For all evaluations, including those of the two paramagnetic proteins, homologous proteins were first eliminated from the structural database. In practice, this is clearly disadvantageous as Rosetta no longer can take advantage of standard structural elements, such as Ca2+-ligating EF-hand sequences, present in the database. Indeed 30 proteins containing a total of 64 EF-hands were removed prior to fragment searching. Similarly, proteins containing the relatively common Fe2S2 cluster were removed prior to searching for fragments for ferredoxin assembly. While for calbindin the CS-Rosetta protocol resulted in remarkably good backbone structures for its metal binding sites, even in the absence of chemical shift information, loop conformations in ferredoxin were poor. Nevertheless, using the hybrid protocol, CS-Rosetta was able to generate the remainder of the ferredoxin structure quite well, suggesting that even for these challenging systems the method will be quite useful.
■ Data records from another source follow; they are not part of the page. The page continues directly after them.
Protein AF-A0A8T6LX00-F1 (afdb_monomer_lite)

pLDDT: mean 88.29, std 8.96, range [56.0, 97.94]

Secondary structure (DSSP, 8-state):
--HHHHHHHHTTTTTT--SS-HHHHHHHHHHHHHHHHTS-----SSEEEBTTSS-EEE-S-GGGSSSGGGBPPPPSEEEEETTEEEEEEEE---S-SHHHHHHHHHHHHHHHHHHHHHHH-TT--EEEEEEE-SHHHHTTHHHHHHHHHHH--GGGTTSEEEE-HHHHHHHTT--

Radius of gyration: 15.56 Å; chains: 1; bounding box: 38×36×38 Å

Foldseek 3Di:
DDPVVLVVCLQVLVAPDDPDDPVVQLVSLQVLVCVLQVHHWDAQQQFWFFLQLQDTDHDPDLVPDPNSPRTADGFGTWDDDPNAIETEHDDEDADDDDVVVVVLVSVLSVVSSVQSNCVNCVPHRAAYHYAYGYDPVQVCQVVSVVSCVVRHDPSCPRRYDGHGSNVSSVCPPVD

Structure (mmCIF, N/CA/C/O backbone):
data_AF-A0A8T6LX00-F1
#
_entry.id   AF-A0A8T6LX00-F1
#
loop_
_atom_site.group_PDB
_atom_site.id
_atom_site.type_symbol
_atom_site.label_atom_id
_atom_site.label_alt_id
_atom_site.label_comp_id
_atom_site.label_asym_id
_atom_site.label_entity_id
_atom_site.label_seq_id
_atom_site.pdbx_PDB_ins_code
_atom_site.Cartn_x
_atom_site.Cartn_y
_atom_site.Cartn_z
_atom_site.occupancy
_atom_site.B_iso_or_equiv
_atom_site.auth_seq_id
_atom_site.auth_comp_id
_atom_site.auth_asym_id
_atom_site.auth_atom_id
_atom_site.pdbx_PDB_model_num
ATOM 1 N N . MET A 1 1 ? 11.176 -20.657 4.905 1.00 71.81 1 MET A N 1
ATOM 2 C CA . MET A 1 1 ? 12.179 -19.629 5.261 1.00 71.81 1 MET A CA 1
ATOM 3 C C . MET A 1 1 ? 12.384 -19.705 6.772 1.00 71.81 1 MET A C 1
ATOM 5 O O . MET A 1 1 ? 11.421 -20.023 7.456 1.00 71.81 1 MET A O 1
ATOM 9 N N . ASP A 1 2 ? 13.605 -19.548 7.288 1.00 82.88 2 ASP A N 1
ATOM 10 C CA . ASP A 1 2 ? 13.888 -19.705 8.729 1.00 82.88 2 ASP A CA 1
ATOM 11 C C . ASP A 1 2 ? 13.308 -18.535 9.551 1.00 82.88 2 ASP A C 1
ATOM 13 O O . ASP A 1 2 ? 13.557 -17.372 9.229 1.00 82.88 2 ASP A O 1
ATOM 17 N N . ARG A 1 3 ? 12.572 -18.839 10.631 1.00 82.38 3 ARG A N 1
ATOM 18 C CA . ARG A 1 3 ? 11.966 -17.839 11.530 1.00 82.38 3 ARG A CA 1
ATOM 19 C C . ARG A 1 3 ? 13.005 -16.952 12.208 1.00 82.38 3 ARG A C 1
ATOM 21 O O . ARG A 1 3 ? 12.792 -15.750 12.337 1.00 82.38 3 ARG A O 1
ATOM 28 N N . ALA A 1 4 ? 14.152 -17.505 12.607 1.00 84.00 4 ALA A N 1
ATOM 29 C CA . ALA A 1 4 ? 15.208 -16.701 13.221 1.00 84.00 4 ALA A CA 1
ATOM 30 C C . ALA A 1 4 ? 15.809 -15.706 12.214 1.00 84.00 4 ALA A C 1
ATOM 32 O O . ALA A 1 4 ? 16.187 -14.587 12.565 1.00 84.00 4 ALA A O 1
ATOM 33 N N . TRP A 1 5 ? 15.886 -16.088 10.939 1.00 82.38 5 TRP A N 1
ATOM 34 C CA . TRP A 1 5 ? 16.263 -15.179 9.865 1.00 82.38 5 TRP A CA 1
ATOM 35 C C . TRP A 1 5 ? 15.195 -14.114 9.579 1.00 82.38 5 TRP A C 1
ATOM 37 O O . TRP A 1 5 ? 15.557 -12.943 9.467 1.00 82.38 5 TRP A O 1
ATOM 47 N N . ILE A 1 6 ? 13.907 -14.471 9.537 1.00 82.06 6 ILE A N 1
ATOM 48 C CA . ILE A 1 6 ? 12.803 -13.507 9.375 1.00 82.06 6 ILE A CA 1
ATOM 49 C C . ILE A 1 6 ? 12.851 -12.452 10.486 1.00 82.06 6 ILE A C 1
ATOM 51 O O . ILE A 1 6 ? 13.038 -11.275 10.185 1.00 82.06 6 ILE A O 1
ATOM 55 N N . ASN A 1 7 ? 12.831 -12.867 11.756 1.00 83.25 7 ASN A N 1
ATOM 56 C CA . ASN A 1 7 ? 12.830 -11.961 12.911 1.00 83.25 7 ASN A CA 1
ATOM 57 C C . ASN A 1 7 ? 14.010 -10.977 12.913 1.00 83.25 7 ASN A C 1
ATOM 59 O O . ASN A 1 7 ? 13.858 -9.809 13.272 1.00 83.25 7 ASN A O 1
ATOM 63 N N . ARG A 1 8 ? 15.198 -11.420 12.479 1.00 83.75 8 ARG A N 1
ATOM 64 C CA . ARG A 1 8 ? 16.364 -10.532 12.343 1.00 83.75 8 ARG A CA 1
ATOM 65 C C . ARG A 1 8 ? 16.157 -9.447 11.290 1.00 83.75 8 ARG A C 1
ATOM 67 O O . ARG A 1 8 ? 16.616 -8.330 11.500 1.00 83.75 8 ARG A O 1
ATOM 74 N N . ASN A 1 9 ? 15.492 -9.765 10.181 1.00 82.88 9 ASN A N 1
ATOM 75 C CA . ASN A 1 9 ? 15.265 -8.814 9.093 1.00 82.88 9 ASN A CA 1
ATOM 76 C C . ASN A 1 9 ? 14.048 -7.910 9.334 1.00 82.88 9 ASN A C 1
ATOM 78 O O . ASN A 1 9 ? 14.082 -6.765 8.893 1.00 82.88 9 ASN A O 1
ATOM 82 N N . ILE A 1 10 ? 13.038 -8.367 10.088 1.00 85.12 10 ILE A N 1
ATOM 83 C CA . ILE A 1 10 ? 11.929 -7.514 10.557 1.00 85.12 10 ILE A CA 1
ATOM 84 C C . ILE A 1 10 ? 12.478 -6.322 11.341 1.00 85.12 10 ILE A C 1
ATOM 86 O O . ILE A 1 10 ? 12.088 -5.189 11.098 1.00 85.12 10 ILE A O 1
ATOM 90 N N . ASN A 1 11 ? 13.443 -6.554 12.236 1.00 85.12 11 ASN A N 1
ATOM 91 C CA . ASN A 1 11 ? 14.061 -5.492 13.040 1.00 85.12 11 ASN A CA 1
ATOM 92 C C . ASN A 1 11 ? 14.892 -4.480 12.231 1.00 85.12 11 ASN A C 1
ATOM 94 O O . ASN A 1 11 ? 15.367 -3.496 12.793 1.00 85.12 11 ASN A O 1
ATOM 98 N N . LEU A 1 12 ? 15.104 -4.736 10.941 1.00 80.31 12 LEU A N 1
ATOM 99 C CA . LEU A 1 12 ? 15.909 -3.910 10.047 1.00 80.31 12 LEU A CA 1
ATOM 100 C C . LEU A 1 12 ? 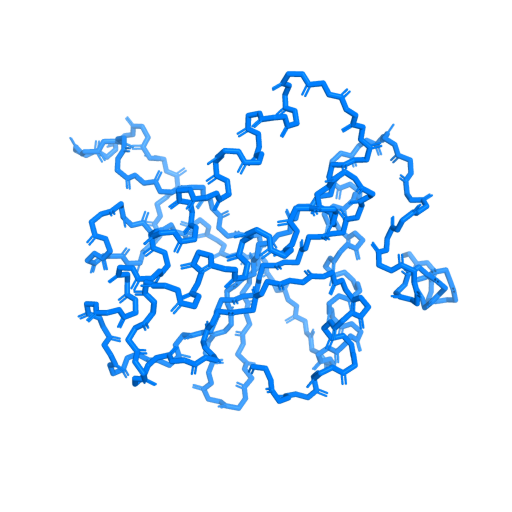15.096 -3.344 8.876 1.00 80.31 12 LEU A C 1
ATOM 102 O O . LEU A 1 12 ? 15.701 -2.772 7.976 1.00 80.31 12 LEU A O 1
ATOM 106 N N . GLY A 1 13 ? 13.775 -3.556 8.821 1.00 84.06 13 GLY A N 1
ATOM 107 C CA . GLY A 1 13 ? 12.956 -3.105 7.685 1.00 84.06 13 GLY A CA 1
ATOM 108 C C . GLY A 1 13 ? 13.434 -3.674 6.341 1.00 84.06 13 GLY A C 1
ATOM 109 O O . GLY A 1 13 ? 13.456 -2.979 5.327 1.00 84.06 13 GLY A O 1
ATOM 110 N N . GLY A 1 14 ? 13.969 -4.902 6.341 1.00 79.06 14 GLY A N 1
ATOM 111 C CA . GLY A 1 14 ? 14.509 -5.533 5.132 1.00 79.06 14 GLY A CA 1
ATOM 112 C C . GLY A 1 14 ? 15.768 -4.885 4.532 1.00 79.06 14 GLY A C 1
ATOM 113 O O . GLY A 1 14 ? 16.199 -5.331 3.467 1.00 79.06 14 GLY A O 1
ATOM 114 N N . ALA A 1 15 ? 16.413 -3.923 5.214 1.00 72.00 15 ALA A N 1
ATOM 115 C CA . ALA A 1 15 ? 17.593 -3.144 4.776 1.00 72.00 15 ALA A CA 1
ATOM 116 C C . ALA A 1 15 ? 18.869 -3.958 4.440 1.00 72.00 15 ALA A C 1
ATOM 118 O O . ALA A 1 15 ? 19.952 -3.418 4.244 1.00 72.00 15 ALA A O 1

For the two proteins for which a structure was generated from solid state NMR chemical shifts, lacking 1H chemical shifts, the standard MFR-based protocol and the hybrid CS-Rosetta method performed comparably well. For both proteins, the final structures obtained from these smaller input data sets approach the quality of structures obtained from solution NMR chemical shifts, indicating that CS-Rosetta may be a particularly useful complement when working with samples in the solid state.
Although CS-Rosetta considerably reduces the amount of spectral data collection time required for structure generation compared to conventional procedures, the amount of computational time required typically is very high. Although for simple systems such as GB3, generation of less than one hundred structures may suffice to reach convergence (Shen et al. 2008
), for many other proteins as many as 10,000 models may be required. Rosetta assembly and minimization of each model takes 5–10 minutes on a single CPU, and in practice use of a large cluster or a central server such as BOINC is required to take advantage of this technology.
We also note that the CS23D program (Wishart et al. 2008
) performs very well for the test datasets used in our study (Supplementary Material
). The major strength of CS23D is that it takes optimal advantage of sequence homologues present in the database during fragment selection. Such homologues were present in the structural database for all six proteins evaluated in our work (see Supplementary Material Table S2
), but were excluded from the database for CS-Rosetta testing. On the other hand, based on a limited number of tests, techniques such as CS-Rosetta and Cheshire are believed to be superior for proteins that lack significant homology to previously solved structures.